我很好奇有没有办法恢复"成功登录后的api呼叫流?用户无需提供其他操作来获取服务器响应的内容。
当前工作流程的原始示例:
var apiCallStream = $.ajaxAsObservable(params):
apiCallStream.subscribe(
result => renderResult(result),
err => handleError(err));
function handleError(err) {
if (err.xhr.error === 401) {
LoginPopup();
} else {
ErrorPopup(err);
}
}
答案 0 :(得分:2)
Here some some (very rough pseudo-code), but you could do this with retryWhen:
// use Rx.DOM.get for an Observable Ajax GET
var source = Rx.DOM.get('/some/end/point')

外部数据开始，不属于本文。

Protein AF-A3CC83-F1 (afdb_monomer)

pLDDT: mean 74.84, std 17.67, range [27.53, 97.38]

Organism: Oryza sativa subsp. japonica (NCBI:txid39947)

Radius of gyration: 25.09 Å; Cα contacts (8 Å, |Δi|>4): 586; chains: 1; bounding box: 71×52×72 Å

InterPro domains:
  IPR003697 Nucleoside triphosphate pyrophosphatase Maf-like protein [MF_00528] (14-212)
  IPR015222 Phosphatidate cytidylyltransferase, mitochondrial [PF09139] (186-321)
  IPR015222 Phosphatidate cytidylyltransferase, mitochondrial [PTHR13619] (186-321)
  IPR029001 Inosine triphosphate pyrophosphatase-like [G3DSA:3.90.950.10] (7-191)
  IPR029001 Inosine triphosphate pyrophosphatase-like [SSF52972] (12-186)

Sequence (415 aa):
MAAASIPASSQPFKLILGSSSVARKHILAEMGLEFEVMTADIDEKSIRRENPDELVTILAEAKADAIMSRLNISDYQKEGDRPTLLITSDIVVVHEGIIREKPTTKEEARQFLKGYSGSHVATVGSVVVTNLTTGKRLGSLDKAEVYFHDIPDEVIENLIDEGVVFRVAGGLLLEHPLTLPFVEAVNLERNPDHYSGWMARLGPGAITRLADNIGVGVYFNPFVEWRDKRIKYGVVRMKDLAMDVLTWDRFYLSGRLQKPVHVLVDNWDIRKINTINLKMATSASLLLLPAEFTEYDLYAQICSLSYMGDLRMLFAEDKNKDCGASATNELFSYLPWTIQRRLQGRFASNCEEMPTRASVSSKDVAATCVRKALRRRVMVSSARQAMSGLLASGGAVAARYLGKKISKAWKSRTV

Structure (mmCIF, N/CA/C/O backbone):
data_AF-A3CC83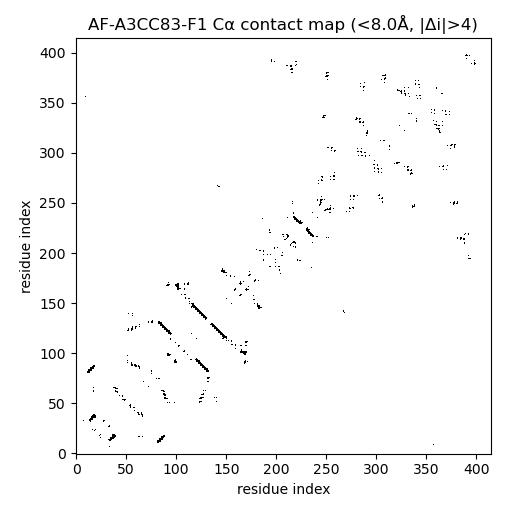-F1
#
_entry.id   AF-A3CC83-F1
#
loop_
_atom_site.group_PDB
_atom_site.id
_atom_site.type_symbol
_atom_site.label_atom_id
_atom_site.label_alt_id
_atom_site.label_comp_id
_atom_site.label_asym_id
_atom_site.label_entity_id
_atom_site.label_seq_id
_atom_site.pdbx_PDB_ins_code
_atom_site.Cartn_x
_atom_site.Cartn_y
_atom_site.Cartn_z
_atom_site.occupancy
_atom_site.B_iso_or_equiv
_atom_site.auth_seq_id
_atom_site.auth_comp_id
_atom_site.auth_asym_id
_atom_site.auth_atom_id
_atom_site.pdbx_PDB_model_num
ATOM 1 N N . MET A 1 1 ? 1.916 -31.405 12.395 1.00 29.80 1 MET A N 1
ATOM 2 C CA . MET A 1 1 ? 3.365 -31.407 12.687 1.00 29.80 1 MET A CA 1
ATOM 3 C C . MET A 1 1 ? 3.833 -29.966 12.689 1.00 29.80 1 MET A C 1
ATOM 5 O O . MET A 1 1 ? 3.380 -29.208 11.844 1.00 29.80 1 MET A O 1
ATOM 9 N N . ALA A 1 2 ? 4.581 -29.596 13.725 1.00 27.67 2 ALA A N 1
ATOM 10 C CA . ALA A 1 2 ? 4.825 -28.226 14.163 1.00 27.67 2 ALA A CA 1
ATOM 11 C C . ALA A 1 2 ? 5.542 -27.361 13.115 1.00 27.67 2 ALA A C 1
ATOM 13 O O . ALA A 1 2 ? 6.474 -27.821 12.461 1.00 27.67 2 ALA A O 1
ATOM 14 N N . ALA A 1 3 ? 5.099 -26.107 12.993 1.00 27.53 3 ALA A N 1
ATOM 15 C CA . ALA A 1 3 ? 5.787 -25.069 12.238 1.00 27.53 3 ALA A CA 1
ATOM 16 C C . ALA A 1 3 ? 7.141 -24.778 12.903 1.00 27.53 3 ALA A C 1
ATOM 18 O O . ALA A 1 3 ? 7.188 -24.462 14.093 1.00 27.53 3 ALA A O 1
ATOM 19 N N . ALA A 1 4 ? 8.231 -24.919 12.151 1.00 31.05 4 ALA A N 1
ATOM 20 C CA . ALA A 1 4 ? 9.561 -24.553 12.615 1.00 31.05 4 ALA A CA 1
ATOM 21 C C . ALA A 1 4 ? 9.682 -23.020 12.649 1.00 31.05 4 ALA A C 1
ATOM 23 O O . ALA A 1 4 ? 9.392 -22.332 11.673 1.00 31.05 4 ALA A O 1
ATOM 24 N N . SER A 1 5 ? 10.044 -22.492 13.815 1.00 33.88 5 SER A N 1
ATOM 25 C CA . SER A 1 5 ? 10.210 -21.070 14.115 1.00 33.88 5 SER A CA 1
ATOM 26 C C . SER A 1 5 ? 11.551 -20.525 13.606 1.00 33.88 5 SER A C 1
ATOM 28 O O . SER A 1 5 ? 12.596 -21.118 13.878 1.00 33.88 5 SER A O 1
ATOM 30 N N . ILE A 1 6 ? 11.525 -19.356 12.958 1.00 38.06 6 ILE A N 1
ATOM 31 C CA . ILE A 1 6 ? 12.697 -18.517 12.642 1.00 38.06 6 ILE A CA 1
ATOM 32 C C . ILE A 1 6 ? 13.355 -18.035 13.960 1.00 38.06 6 ILE A C 1
ATOM 34 O O . ILE A 1 6 ? 12.637 -17.747 14.919 1.00 38.06 6 ILE A O 1
ATOM 38 N N . PRO A 1 7 ? 14.698 -17.943 14.069 1.00 37.53 7 PRO A N 1
ATOM 39 C CA . PRO A 1 7 ? 15.350 -17.409 15.266 1.00 37.53 7 PRO A CA 1
ATOM 40 C C . PRO A 1 7 ? 15.218 -15.874 15.376 1.00 37.53 7 PRO A C 1
ATOM 42 O O . PRO A 1 7 ? 15.588 -15.131 14.469 1.00 37.53 7 PRO A O 1
ATOM 45 N N . ALA A 1 8 ? 14.774 -15.414 16.549 1.00 41.62 8 ALA A N 1
ATOM 46 C CA . ALA A 1 8 ? 14.306 -14.064 16.903 1.00 41.62 8 ALA A CA 1
ATOM 47 C C . ALA A 1 8 ? 15.328 -12.885 16.878 1.00 41.62 8 ALA A C 1
ATOM 49 O O . ALA A 1 8 ? 15.171 -11.917 17.632 1.00 41.62 8 ALA A O 1
ATOM 50 N N . SER A 1 9 ? 16.412 -12.922 16.085 1.00 45.72 9 SER A N 1
ATOM 51 C CA . SER A 1 9 ? 17.635 -12.142 16.394 1.00 45.72 9 SER A CA 1
ATOM 52 C C . SER A 1 9 ? 18.157 -11.102 15.376 1.00 45.72 9 SER A C 1
ATOM 54 O O . SER A 1 9 ? 19.329 -10.738 15.474 1.00 45.72 9 SER A O 1
ATOM 56 N N . SER A 1 10 ? 17.379 -10.575 14.417 1.00 61.22 10 SER A N 1
ATOM 57 C CA . SER A 1 10 ? 17.909 -9.567 13.455 1.00 61.22 10 SER A CA 1
ATOM 58 C C . SER A 1 10 ? 17.173 -8.226 13.363 1.00 61.22 10 SER A C 1
ATOM 60 O O . SER A 1 10 ? 17.601 -7.367 12.592 1.00 61.22 10 SER A O 1
ATOM 62 N N . GLN A 1 11 ? 16.092 -8.007 14.116 1.00 68.69 11 GLN A N 1
ATOM 63 C CA . GLN A 1 11 ? 15.389 -6.716 14.104 1.00 68.69 11 GLN A CA 1
ATOM 64 C C . GLN A 1 11 ? 16.029 -5.722 15.086 1.00 68.69 11 GLN A C 1
ATOM 66 O O . GLN A 1 11 ? 16.194 -6.072 16.262 1.00 68.69 11 GLN A O 1
ATOM 71 N N . PRO A 1 12 ? 16.343 -4.479 14.648 1.00 84.19 12 PRO A N 1
ATOM 72 C CA . PRO A 1 12 ? 16.972 -3.461 15.496 1.00 84.19 12 PRO A CA 1
ATOM 73 C C . PRO A 1 12 ? 16.033 -2.912 16.583 1.00 84.19 12 PRO A C 1
ATOM 75 O O . PRO A 1 12 ? 16.452 -2.103 17.402 1.00 84.19 12 PRO A O 1
ATOM 78 N N . PHE A 1 13 ? 14.771 -3.344 16.596 1.00 88.81 13 PHE A N 1
ATOM 79 C CA . PHE A 1 13 ? 13.751 -3.004 17.581 1.00 88.81 13 PHE A CA 1
ATOM 80 C C . PHE A 1 13 ? 12.878 -4.231 17.890 1.00 88.81 13 PHE A C 1
ATOM 82 O O . PHE A 1 13 ? 12.842 -5.182 17.109 1.00 88.81 13 PHE A O 1
ATOM 89 N N . LYS A 1 14 ? 12.186 -4.211 19.033 1.00 91.88 14 LYS A N 1
ATOM 90 C CA . LYS A 1 14 ? 11.030 -5.077 19.321 1.00 91.88 14 LYS A CA 1
ATOM 91 C C . LYS A 1 14 ? 9.772 -4.381 18.806 1.00 91.88 14 LYS A C 1
ATOM 93 O O . LYS A 1 14 ? 9.684 -3.153 18.873 1.00 91.88 14 LYS A O 1
ATOM 98 N N . LEU A 1 15 ? 8.803 -5.145 18.320 1.00 93.69 15 LEU A N 1
ATOM 99 C CA . LEU A 1 15 ? 7.555 -4.608 17.789 1.00 93.69 15 LEU A CA 1
ATOM 100 C C . LEU A 1 15 ? 6.356 -5.185 18.540 1.00 93.69 15 LEU A C 1
ATOM 102 O O . LEU A 1 15 ? 6.263 -6.394 18.737 1.00 93.69 15 LEU A O 1
ATOM 106 N N . ILE A 1 16 ? 5.429 -4.315 18.926 1.00 95.12 16 ILE A N 1
ATOM 107 C CA . ILE A 1 16 ? 4.136 -4.673 19.501 1.00 95.12 16 ILE A CA 1
ATOM 108 C C . ILE A 1 16 ? 3.050 -4.133 18.572 1.00 95.12 16 ILE A C 1
ATOM 110 O O . ILE A 1 16 ? 2.970 -2.930 18.318 1.00 95.12 16 ILE A O 1
ATOM 114 N N . LEU A 1 17 ? 2.191 -5.016 18.073 1.00 96.19 17 LEU A N 1
ATOM 115 C CA . LEU A 1 17 ? 0.972 -4.659 17.366 1.00 96.19 17 LEU A CA 1
ATOM 116 C C . LEU A 1 17 ? -0.175 -4.508 18.370 1.00 96.19 17 LEU A C 1
ATOM 118 O O . LEU A 1 17 ? -0.723 -5.489 18.874 1.00 96.19 17 LEU A O 1
ATOM 122 N N . GLY A 1 18 ? -0.585 -3.263 18.573 1.00 95.19 18 GLY A N 1
ATOM 123 C CA . GLY A 1 18 ? -1.690 -2.814 19.412 1.00 95.19 18 GLY A CA 1
ATOM 124 C C . GLY A 1 18 ? -3.093 -3.111 18.858 1.00 95.19 18 GLY A C 1
ATOM 125 O O . GLY A 1 18 ? -3.974 -2.258 18.942 1.00 95.19 18 GLY A O 1
ATOM 126 N N . SER A 1 19 ? -3.300 -4.236 18.161 1.00 89.81 19 SER A N 1
ATOM 127 C CA . SER A 1 19 ? -4.519 -4.487 17.376 1.00 89.81 19 SER A CA 1
ATOM 128 C C . SER A 1 19 ? -4.869 -5.971 17.249 1.00 89.81 19 SER A C 1
ATOM 130 O O . SER A 1 19 ? -4.028 -6.809 16.930 1.00 89.81 19 SER A O 1
ATOM 132 N N . SER A 1 20 ? -6.162 -6.289 17.367 1.00 87.88 20 SER A N 1
ATOM 133 C CA . SER A 1 20 ? -6.706 -7.637 17.141 1.00 87.88 20 SER A CA 1
ATOM 134 C C . SER A 1 20 ? -6.923 -7.982 15.660 1.00 87.88 20 SER A C 1
ATOM 136 O O . SER A 1 20 ? -7.044 -9.161 15.328 1.00 87.88 20 SER A O 1
ATOM 138 N N . SER A 1 21 ? -6.936 -6.982 14.767 1.00 84.50 21 SER A N 1
ATOM 139 C CA . SER A 1 21 ? -7.230 -7.141 13.332 1.00 84.50 21 SER A CA 1
ATOM 140 C C . SER A 1 21 ? -6.325 -8.160 12.630 1.00 84.50 21 SER A C 1
ATOM 142 O O . SER A 1 21 ? -5.101 -8.020 12.632 1.00 84.50 21 SER A O 1
ATOM 144 N N . VAL A 1 22 ? -6.945 -9.141 11.963 1.00 79.56 22 VAL A N 1
ATOM 145 C CA . VAL A 1 22 ? -6.258 -10.159 11.148 1.00 79.56 22 VAL A CA 1
ATOM 146 C C . VAL A 1 22 ? -5.524 -9.520 9.968 1.00 79.56 22 VAL A C 1
ATOM 148 O O . VAL A 1 22 ? -4.369 -9.855 9.728 1.00 79.56 22 VAL A O 1
ATOM 151 N N . ALA A 1 23 ? -6.143 -8.550 9.289 1.00 73.88 23 ALA A N 1
ATOM 152 C CA . ALA A 1 23 ? -5.534 -7.867 8.147 1.00 73.88 23 ALA A CA 1
ATOM 153 C C . ALA A 1 23 ? -4.236 -7.144 8.539 1.00 73.88 23 ALA A C 1
ATOM 155 O O . ALA A 1 23 ? -3.218 -7.280 7.871 1.00 73.88 23 ALA A O 1
ATOM 156 N N . ARG A 1 24 ? -4.228 -6.439 9.678 1.00 82.38 24 ARG A N 1
ATOM 157 C CA . ARG A 1 24 ? -3.029 -5.721 10.150 1.00 82.38 24 ARG A CA 1
ATOM 158 C C . ARG A 1 24 ? -1.908 -6.671 10.568 1.00 82.38 24 ARG A C 1
ATOM 160 O O . ARG A 1 24 ? -0.746 -6.389 10.295 1.00 82.38 24 ARG A O 1
ATOM 167 N N . LYS A 1 25 ? -2.255 -7.807 11.186 1.00 80.94 25 LYS A N 1
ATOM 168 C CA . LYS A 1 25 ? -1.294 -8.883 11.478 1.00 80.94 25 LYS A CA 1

.retryWhen(function(errors) {
// retryWhen: errors is a stream of errors
// whatever observable you return, when it emits, the
// observable you're operating on will be retried. (the entire thing)
return errors.filter(function(e) { return e.status === 401; })
// if status is 401, then tell the user to login
.flatMapLatest(function() { return doUserLogin; });
});
// a contrived observable that shows a form and
// return a stream of successful logins
var doUserLogin = Observable.create(function(observer) {
// show a form
var form = $('.my-form').show();
// when submit is fired on said form...
return Rx.Observable.fromEvent(form, 'submit')
// send a login over ajax
.flatMap(e => Rx.DOM.post('some/url/login', form.serialize()))
});
Hopefully that gives you something to start with.